WHAT TO WORK ON ▸ Below are some records. Print exactly the lines between the one holding "ATOM 151 C CA" and the one holding "ATOM 159 N N", inclusive, and nothing else.

---

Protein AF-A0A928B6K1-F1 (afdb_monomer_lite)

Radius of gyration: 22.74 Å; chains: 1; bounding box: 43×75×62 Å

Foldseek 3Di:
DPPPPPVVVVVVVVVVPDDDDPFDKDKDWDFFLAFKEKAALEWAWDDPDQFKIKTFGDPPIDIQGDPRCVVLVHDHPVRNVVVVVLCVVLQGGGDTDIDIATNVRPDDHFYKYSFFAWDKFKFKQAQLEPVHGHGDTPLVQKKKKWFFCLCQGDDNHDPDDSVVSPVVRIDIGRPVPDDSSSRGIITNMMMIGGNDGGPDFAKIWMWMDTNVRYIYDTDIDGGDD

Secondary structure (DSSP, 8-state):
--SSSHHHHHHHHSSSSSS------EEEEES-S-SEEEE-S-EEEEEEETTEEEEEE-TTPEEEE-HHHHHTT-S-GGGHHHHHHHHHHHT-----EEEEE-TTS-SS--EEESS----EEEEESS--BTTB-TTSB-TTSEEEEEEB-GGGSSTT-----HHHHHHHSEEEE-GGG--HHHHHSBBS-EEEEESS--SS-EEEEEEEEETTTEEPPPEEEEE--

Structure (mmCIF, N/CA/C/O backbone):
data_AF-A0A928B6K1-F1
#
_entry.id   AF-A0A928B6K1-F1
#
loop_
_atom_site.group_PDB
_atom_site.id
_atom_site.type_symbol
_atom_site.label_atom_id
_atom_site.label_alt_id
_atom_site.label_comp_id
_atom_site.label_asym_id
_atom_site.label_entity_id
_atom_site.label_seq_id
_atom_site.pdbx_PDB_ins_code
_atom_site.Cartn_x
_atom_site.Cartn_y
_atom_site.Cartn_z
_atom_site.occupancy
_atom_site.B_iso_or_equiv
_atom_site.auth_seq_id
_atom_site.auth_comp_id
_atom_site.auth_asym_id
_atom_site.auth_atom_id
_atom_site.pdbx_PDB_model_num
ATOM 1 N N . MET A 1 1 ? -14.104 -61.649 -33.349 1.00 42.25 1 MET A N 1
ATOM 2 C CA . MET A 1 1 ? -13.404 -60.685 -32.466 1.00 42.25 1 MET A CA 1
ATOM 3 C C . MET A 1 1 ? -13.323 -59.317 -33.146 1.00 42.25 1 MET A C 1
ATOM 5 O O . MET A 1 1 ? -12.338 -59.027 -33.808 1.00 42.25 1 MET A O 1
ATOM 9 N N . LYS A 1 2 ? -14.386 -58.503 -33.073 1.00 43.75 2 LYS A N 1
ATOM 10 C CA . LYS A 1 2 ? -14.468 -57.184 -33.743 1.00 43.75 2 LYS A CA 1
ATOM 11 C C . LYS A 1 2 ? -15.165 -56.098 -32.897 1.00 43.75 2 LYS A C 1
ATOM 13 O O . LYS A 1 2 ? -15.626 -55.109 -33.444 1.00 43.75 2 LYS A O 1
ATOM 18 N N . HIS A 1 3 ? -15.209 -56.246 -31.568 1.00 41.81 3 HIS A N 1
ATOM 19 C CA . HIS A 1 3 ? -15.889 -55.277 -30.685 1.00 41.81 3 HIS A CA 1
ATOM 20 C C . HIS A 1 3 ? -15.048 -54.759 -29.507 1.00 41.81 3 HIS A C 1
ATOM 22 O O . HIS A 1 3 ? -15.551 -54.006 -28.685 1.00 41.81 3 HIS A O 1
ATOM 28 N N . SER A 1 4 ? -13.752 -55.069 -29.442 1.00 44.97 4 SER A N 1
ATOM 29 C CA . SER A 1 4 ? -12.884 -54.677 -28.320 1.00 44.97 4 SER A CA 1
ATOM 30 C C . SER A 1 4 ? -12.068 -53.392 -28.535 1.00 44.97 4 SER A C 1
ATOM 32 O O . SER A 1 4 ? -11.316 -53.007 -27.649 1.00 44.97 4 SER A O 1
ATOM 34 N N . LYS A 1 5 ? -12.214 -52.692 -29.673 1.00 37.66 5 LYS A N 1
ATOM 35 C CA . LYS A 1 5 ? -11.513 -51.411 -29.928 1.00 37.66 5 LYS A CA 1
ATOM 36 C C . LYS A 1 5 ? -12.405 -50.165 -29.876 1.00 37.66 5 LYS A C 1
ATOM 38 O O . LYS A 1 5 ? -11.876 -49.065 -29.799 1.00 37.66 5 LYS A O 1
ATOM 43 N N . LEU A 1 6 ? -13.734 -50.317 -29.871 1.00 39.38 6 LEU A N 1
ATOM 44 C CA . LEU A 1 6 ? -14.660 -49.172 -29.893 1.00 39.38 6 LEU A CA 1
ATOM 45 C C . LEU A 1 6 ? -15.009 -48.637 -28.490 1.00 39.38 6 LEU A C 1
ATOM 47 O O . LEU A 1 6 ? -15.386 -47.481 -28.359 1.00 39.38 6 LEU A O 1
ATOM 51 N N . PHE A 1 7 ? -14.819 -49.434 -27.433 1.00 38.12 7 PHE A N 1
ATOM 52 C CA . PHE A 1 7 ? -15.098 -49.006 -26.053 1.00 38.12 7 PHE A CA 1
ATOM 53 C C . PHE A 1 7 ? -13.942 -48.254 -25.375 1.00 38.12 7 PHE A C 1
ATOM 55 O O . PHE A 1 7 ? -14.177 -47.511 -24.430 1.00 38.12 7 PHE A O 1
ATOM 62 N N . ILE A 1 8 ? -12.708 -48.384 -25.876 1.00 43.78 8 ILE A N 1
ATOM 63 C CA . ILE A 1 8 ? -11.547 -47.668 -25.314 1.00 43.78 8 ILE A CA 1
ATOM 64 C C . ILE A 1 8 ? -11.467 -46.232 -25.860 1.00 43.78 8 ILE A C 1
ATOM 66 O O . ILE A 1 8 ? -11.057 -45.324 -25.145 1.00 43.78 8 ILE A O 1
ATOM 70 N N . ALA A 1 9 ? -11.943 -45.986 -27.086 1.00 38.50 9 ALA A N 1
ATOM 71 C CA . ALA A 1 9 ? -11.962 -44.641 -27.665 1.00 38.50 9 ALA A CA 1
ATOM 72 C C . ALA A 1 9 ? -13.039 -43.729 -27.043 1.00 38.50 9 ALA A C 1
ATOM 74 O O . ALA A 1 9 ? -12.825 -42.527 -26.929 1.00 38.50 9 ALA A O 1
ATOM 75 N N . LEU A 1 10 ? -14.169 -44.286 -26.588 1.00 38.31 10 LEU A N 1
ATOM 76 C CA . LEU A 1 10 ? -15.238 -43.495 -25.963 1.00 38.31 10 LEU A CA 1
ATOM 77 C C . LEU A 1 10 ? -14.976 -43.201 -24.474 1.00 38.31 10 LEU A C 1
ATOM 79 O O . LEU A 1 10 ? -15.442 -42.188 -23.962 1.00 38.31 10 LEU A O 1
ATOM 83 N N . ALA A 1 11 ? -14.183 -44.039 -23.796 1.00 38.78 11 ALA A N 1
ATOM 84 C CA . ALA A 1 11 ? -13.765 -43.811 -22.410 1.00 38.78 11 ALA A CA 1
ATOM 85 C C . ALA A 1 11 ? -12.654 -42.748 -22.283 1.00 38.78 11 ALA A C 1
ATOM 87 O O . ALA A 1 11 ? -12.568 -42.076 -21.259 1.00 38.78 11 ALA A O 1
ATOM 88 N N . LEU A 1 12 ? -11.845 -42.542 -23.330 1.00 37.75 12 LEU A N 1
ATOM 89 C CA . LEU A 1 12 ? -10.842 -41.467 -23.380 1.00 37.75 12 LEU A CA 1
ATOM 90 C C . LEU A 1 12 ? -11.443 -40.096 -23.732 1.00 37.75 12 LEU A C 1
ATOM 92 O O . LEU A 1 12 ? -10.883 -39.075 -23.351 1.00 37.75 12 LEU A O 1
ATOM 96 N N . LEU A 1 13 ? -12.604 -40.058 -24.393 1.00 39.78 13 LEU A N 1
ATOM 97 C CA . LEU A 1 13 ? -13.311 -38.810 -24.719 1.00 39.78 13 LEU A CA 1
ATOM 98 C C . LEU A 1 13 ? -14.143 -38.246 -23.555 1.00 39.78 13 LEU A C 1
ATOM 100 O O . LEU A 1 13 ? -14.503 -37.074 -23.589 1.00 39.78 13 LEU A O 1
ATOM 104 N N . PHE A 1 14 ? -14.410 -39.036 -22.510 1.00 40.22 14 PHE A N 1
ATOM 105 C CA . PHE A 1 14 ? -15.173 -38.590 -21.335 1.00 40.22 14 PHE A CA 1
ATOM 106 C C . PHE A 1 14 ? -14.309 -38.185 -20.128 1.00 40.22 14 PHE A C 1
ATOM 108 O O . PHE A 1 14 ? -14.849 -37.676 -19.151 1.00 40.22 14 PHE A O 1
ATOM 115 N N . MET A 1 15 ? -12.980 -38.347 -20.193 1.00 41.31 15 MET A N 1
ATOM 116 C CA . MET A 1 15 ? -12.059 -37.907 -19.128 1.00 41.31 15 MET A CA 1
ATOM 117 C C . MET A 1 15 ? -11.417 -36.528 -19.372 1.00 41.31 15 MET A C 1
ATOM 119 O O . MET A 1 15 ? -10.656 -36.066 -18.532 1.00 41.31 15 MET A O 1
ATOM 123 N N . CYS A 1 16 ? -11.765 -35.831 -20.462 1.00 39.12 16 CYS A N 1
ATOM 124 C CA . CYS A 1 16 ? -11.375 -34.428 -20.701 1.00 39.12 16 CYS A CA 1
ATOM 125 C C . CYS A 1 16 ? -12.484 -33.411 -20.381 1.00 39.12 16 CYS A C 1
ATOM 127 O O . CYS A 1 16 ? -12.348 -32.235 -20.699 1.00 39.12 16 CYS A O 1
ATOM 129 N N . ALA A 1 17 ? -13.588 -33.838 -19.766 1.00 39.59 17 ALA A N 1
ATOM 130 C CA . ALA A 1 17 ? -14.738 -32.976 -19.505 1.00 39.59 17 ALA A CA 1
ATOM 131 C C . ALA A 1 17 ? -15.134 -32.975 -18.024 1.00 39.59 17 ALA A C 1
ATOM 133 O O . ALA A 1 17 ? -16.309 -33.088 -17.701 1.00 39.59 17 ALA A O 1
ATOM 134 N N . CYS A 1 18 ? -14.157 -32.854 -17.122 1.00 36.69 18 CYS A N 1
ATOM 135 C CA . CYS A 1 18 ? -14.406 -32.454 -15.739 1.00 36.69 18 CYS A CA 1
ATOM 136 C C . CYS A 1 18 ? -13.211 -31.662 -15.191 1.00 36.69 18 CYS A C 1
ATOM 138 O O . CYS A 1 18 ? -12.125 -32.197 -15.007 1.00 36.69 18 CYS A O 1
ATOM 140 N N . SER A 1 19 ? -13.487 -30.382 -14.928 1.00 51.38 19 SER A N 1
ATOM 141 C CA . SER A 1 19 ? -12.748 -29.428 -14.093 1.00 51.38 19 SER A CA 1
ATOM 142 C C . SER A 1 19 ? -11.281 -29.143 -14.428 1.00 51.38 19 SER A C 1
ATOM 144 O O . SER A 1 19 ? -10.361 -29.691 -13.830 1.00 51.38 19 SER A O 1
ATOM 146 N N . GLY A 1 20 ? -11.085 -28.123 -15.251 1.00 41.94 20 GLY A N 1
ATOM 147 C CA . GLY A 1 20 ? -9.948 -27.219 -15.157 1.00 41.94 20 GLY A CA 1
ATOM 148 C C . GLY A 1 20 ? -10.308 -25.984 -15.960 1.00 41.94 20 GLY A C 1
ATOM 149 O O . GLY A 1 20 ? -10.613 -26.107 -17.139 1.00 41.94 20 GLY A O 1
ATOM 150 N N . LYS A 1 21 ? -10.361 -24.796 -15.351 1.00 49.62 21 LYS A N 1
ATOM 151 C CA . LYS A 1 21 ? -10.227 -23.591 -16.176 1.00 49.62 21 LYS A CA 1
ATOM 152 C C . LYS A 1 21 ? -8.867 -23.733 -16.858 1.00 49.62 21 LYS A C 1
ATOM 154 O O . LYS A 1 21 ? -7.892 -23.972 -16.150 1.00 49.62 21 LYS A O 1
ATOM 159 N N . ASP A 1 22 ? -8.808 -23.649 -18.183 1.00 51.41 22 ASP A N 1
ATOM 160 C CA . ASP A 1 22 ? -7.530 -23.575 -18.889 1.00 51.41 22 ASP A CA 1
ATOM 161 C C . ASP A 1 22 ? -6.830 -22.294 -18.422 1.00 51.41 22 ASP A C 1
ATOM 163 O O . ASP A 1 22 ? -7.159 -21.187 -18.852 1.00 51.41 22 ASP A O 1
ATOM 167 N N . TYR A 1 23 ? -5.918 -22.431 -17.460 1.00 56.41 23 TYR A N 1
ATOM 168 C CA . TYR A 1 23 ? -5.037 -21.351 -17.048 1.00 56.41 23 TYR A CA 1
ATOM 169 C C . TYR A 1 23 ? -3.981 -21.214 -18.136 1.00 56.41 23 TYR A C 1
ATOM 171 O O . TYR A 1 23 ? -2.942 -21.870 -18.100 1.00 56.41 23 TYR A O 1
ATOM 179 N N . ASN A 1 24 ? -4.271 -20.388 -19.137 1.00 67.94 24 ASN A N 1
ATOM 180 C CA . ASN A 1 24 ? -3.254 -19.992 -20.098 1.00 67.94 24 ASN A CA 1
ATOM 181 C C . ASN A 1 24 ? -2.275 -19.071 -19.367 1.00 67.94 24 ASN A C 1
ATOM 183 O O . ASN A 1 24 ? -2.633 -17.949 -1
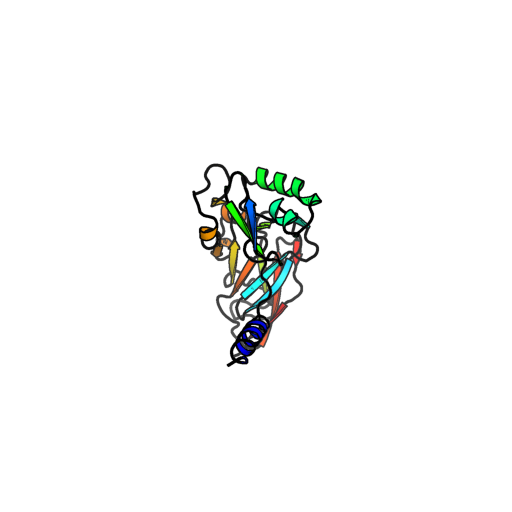9.007 1.00 67.94 24 ASN A O 1
ATOM 187 N N . LEU A 1 25 ? -1.079 -19.589 -19.094 1.00 71.56 25 LEU A N 1
ATOM 188 C CA . LEU A 1 25 ? 0.054 -18.807 -18.619 1.00 71.56 25 LEU A CA 1
ATOM 189 C C . LEU A 1 25 ? 0.808 -18.273 -19.833 1.00 71.56 25 LEU A C 1
ATOM 191 O O . LEU A 1 25 ? 1.138 -19.027 -20.750 1.00 71.56 25 LEU A O 1
ATOM 195 N N . TYR A 1 26 ? 1.074 -16.976 -19.823 1.00 76.50 26 TYR A N 1
ATOM 196 C CA . TYR A 1 26 ? 1.848 -16.287 -20.841 1.00 76.50 26 TYR A CA 1
ATOM 197 C C . TYR A 1 26 ? 3.150 -15.808 -20.215 1.00 76.50 26 TYR A C 1
ATOM 199 O O . TYR A 1 26 ? 3.133 -15.116 -19.199 1.00 76.50 26 TYR A O 1
ATOM 207 N N . GLU A 1 27 ? 4.265 -16.193 -20.824 1.00 82.25 27 GLU A N 1
ATOM 208 C CA . GLU A 1 27 ? 5.605 -15.806 -20.398 1.00 82.25 27 GLU A CA 1
ATOM 209 C C . GLU A 1 27 ? 6.076 -14.605 -21.223 1.00 82.25 27 GLU A C 1
ATOM 211 O O . GLU A 1 27 ? 6.031 -14.630 -22.458 1.00 82.25 27 GLU A O 1
ATOM 216 N N . TYR A 1 28 ? 6.529 -13.554 -20.543 1.00 84.62 28 TYR A N 1
ATOM 217 C CA . TYR A 1 28 ? 7.074 -12.355 -21.167 1.00 84.62 28 TYR A CA 1
ATOM 218 C C . TYR A 1 28 ? 8.433 -12.019 -20.569 1.00 84.62 28 TYR A C 1
ATOM 220 O O . TYR A 1 28 ? 8.596 -12.001 -19.350 1.00 84.62 28 TYR A O 1
ATOM 228 N N . ALA A 1 29 ? 9.394 -11.706 -21.436 1.00 86.94 29 ALA A N 1
ATOM 229 C CA . ALA A 1 29 ? 10.654 -11.128 -21.002 1.00 86.94 29 ALA A CA 1
ATOM 230 C C . ALA A 1 29 ? 10.404 -9.706 -20.476 1.00 86.94 29 ALA A C 1
ATOM 232 O O . ALA A 1 29 ? 9.823 -8.894 -21.196 1.00 86.94 29 ALA A O 1
ATOM 233 N N . SER A 1 30 ? 10.848 -9.418 -19.255 1.00 87.19 30 SER A N 1
ATOM 234 C CA . SER A 1 30 ? 10.720 -8.114 -18.604 1.00 87.19 30 SER A CA 1
ATOM 235 C C . SER A 1 30 ? 12.076 -7.606 -18.136 1.00 87.19 30 SER A C 1
ATOM 237 O O . SER A 1 30 ? 12.931 -8.373 -17.683 1.00 87.19 30 SER A O 1
ATOM 239 N N . THR A 1 31 ? 12.236 -6.287 -18.225 1.00 89.38 31 THR A N 1
ATOM 240 C CA . THR A 1 31 ? 13.394 -5.552 -17.712 1.00 89.38 31 THR A CA 1
ATOM 241 C C . THR A 1 31 ? 13.104 -4.777 -16.434 1.00 89.38 31 THR A C 1
ATOM 243 O O . THR A 1 31 ? 13.938 -3.967 -16.031 1.00 89.38 31 THR A O 1
ATOM 246 N N . HIS A 1 32 ? 11.947 -5.021 -15.816 1.00 90.38 32 HIS A N 1
ATOM 247 C CA . HIS A 1 32 ? 11.416 -4.275 -14.678 1.00 90.38 32 HIS A CA 1
ATOM 248 C C . HIS A 1 32 ? 11.056 -5.209 -13.521 1.00 90.38 32 HIS A C 1
ATOM 250 O O . HIS A 1 32 ? 10.564 -6.318 -13.755 1.00 90.38 32 HIS A O 1
ATOM 256 N N . LEU A 1 33 ? 11.261 -4.727 -12.292 1.00 89.50 33 LEU A N 1
ATOM 257 C CA . LEU A 1 33 ? 10.716 -5.315 -11.076 1.00 89.50 33 LEU A CA 1
ATOM 258 C C . LEU A 1 33 ? 9.244 -5.009 -10.897 1.00 89.50 33 LEU A C 1
ATOM 260 O O . LEU A 1 33 ? 8.461 -5.904 -10.582 1.00 89.50 33 LEU A O 1
ATOM 264 N N . ILE A 1 34 ? 8.878 -3.750 -11.083 1.00 92.38 34 ILE A N 1
ATOM 265 C CA . ILE A 1 34 ? 7.510 -3.293 -10.924 1.00 92.38 34 ILE A CA 1
ATOM 266 C C . ILE A 1 34 ? 6.843 -3.356 -12.295 1.00 92.38 34 ILE A C 1
ATOM 268 O O . ILE A 1 34 ? 7.358 -2.846 -13.281 1.00 92.38 34 ILE A O 1
ATOM 272 N N . ASP A 1 35 ? 5.674 -3.976 -12.369 1.00 91.50 35 ASP A N 1
ATOM 273 C CA . ASP A 1 35 ? 4.905 -4.111 -13.608 1.00 91.50 35 ASP A CA 1
ATOM 274 C C . ASP A 1 35 ? 3.855 -3.004 -13.762 1.00 91.50 35 ASP A C 1
ATOM 276 O O . ASP A 1 35 ? 3.380 -2.723 -14.864 1.00 91.50 35 ASP A O 1
ATOM 280 N N . GLU A 1 36 ? 3.474 -2.376 -12.649 1.00 93.94 36 GLU A N 1
ATOM 281 C CA . GLU A 1 36 ? 2.437 -1.355 -12.594 1.00 93.94 36 GLU A CA 1
ATOM 282 C C . GLU A 1 36 ? 2.782 -0.266 -11.575 1.00 93.94 36 GLU A C 1
ATOM 284 O O . GLU A 1 36 ? 3.092 -0.539 -10.419 1.00 93.94 36 GLU A O 1
ATOM 289 N N . TYR A 1 37 ? 2.638 0.991 -11.979 1.00 96.62 37 TYR A N 1
ATOM 290 C CA . TYR A 1 37 ? 2.622 2.127 -11.066 1.00 96.62 37 TYR A CA 1
ATOM 291 C C . TYR A 1 37 ? 1.202 2.671 -10.929 1.00 96.62 37 TYR A C 1
ATOM 293 O O . TYR A 1 37 ? 0.547 2.965 -11.932 1.00 96.62 37 TYR A O 1
ATOM 301 N N . VAL A 1 38 ? 0.744 2.851 -9.693 1.00 95.19 38 VAL A N 1
ATOM 302 C CA . VAL A 1 38 ? -0.618 3.271 -9.360 1.00 95.19 38 VAL A CA 1
ATOM 303 C C . VAL A 1 38 ? -0.603 4.649 -8.705 1.00 95.19 38 VAL A C 1
ATOM 305 O O . VAL A 1 38 ? -0.075 4.841 -7.610 1.00 95.19 38 VAL A O 1
ATOM 308 N N . ASP A 1 39 ? -1.217 5.615 -9.378 1.00 93.94 39 ASP A N 1
ATOM 309 C CA . ASP A 1 39 ? -1.530 6.936 -8.835 1.00 93.94 39 ASP A CA 1
ATOM 310 C C . ASP A 1 39 ? -2.873 6.845 -8.101 1.00 93.94 39 ASP A C 1
ATOM 312 O O . ASP A 1 39 ? -3.957 6.940 -8.694 1.00 93.94 39 ASP A O 1
ATOM 316 N N . ALA A 1 40 ? -2.771 6.566 -6.800 1.00 90.94 40 ALA A N 1
ATOM 317 C CA . ALA A 1 40 ? -3.892 6.399 -5.890 1.00 90.94 40 ALA A CA 1
ATOM 318 C C . ALA A 1 40 ? -4.012 7.610 -4.958 1.00 90.94 40 ALA A C 1
ATOM 320 O O . ALA A 1 40 ? -3.137 7.891 -4.141 1.00 90.94 40 ALA A O 1
ATOM 321 N N . THR A 1 41 ? -5.148 8.300 -5.039 1.00 82.25 41 THR A N 1
ATOM 322 C CA . THR A 1 41 ? -5.508 9.380 -4.098 1.00 82.25 41 THR A CA 1
ATOM 323 C C . THR A 1 41 ? -6.506 8.926 -3.039 1.00 82.25 41 THR A C 1
ATOM 325 O O . THR A 1 41 ? -6.658 9.578 -2.007 1.00 82.25 41 THR A O 1
ATOM 328 N N . THR A 1 42 ? -7.163 7.794 -3.280 1.00 88.00 42 THR A N 1
ATOM 329 C CA . THR A 1 42 ? -8.170 7.191 -2.413 1.00 88.00 42 THR A CA 1
ATOM 330 C C . THR A 1 42 ? -7.972 5.687 -2.381 1.00 88.00 42 THR A C 1
ATOM 332 O O . THR A 1 42 ? -7.603 5.080 -3.388 1.00 88.00 42 THR A O 1
ATOM 335 N N . PHE A 1 43 ? -8.258 5.089 -1.232 1.00 91.38 43 PHE A N 1
ATOM 336 C CA . PHE A 1 43 ? -8.161 3.648 -1.037 1.00 91.38 43 PHE A CA 1
ATOM 337 C C . PHE A 1 43 ? -9.556 3.057 -0.825 1.00 91.38 43 PHE A C 1
ATOM 339 O O . PHE A 1 43 ? -10.539 3.777 -0.688 1.00 91.38 43 PHE A O 1
ATOM 346 N N . LYS A 1 44 ? -9.648 1.738 -0.811 1.00 92.31 44 LYS A N 1
ATOM 347 C CA . LYS A 1 44 ? -10.781 0.966 -0.324 1.00 92.31 44 LYS A CA 1
ATOM 348 C C . LYS A 1 44 ? -10.278 0.144 0.851 1.00 92.31 44 LYS A C 1
ATOM 350 O O . LYS A 1 44 ? -9.172 -0.383 0.793 1.00 92.31 44 LYS A O 1
ATOM 355 N N . LEU A 1 45 ? -11.067 0.076 1.916 1.00 94.19 45 LEU A N 1
ATOM 356 C CA . LEU A 1 45 ? -10.760 -0.726 3.095 1.00 94.19 45 LEU A CA 1
ATOM 357 C C . LEU A 1 45 ? -11.678 -1.946 3.110 1.00 94.19 45 LEU A C 1
ATOM 359 O O . LEU A 1 45 ? -12.898 -1.795 3.046 1.00 94.19 45 LEU A O 1
ATOM 363 N N . GLU A 1 46 ? -11.105 -3.140 3.199 1.00 95.00 46 GLU A N 1
ATOM 364 C CA . GLU A 1 46 ? -11.861 -4.392 3.232 1.00 95.00 46 GLU A CA 1
ATOM 365 C C . GLU A 1 46 ? -11.345 -5.307 4.339 1.00 95.00 46 GLU A C 1
ATOM 367 O O . GLU A 1 46 ? -10.159 -5.303 4.669 1.00 95.00 46 GLU A O 1
ATOM 372 N N . ARG A 1 47 ? -12.242 -6.119 4.898 1.00 93.88 47 ARG A N 1
ATOM 373 C CA . ARG A 1 47 ? -11.874 -7.212 5.798 1.00 93.88 47 ARG A CA 1
ATOM 374 C C . ARG A 1 47 ? -11.479 -8.425 4.965 1.00 93.88 47 ARG A C 1
ATOM 376 O O . ARG A 1 47 ? -12.247 -8.842 4.101 1.00 93.88 47 ARG A O 1
ATOM 383 N N . ILE A 1 48 ? -10.313 -8.993 5.255 1.00 92.81 48 ILE A N 1
ATOM 384 C CA . ILE A 1 48 ? -9.855 -10.259 4.667 1.00 92.81 48 ILE A CA 1
ATOM 385 C C . ILE A 1 48 ? -10.045 -11.412 5.648 1.00 92.81 48 ILE A C 1
ATOM 387 O O . ILE A 1 48 ? -10.477 -12.486 5.242 1.00 92.81 48 ILE A O 1
ATOM 391 N N . ASP A 1 49 ? -9.751 -11.172 6.925 1.00 88.56 49 ASP A N 1
ATOM 392 C CA . ASP A 1 49 ? -9.849 -12.161 8.001 1.00 88.56 49 ASP A CA 1
ATOM 393 C C . ASP A 1 49 ? -10.236 -11.467 9.323 1.00 88.56 49 ASP A C 1
ATOM 395 O O . ASP A 1 49 ? -10.476 -10.257 9.353 1.00 88.56 49 ASP A O 1
ATOM 399 N N . ASP A 1 50 ? -10.318 -12.209 10.422 1.00 85.19 50 ASP A N 1
ATOM 400 C CA . ASP A 1 50 ? -10.705 -11.712 11.748 1.00 85.19 50 ASP A CA 1
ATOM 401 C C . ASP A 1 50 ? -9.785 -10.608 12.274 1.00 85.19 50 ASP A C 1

---

ANSWER TO THE EXERCISE ▸
ATOM 151 C CA . LYS A 1 21 ? -10.227 -23.591 -16.176 1.00 49.62 21 LYS A CA 1
ATOM 152 C C . LYS A 1 21 ? -8.867 -23.733 -16.858 1.00 49.62 21 LYS A C 1
ATOM 154 O O . LYS A 1 21 ? -7.892 -23.972 -16.150 1.00 49.62 21 LYS A O 1
ATOM 159 N N . ASP A 1 22 ? -8.808 -23.649 -18.183 1.00 51.41 22 ASP A N 1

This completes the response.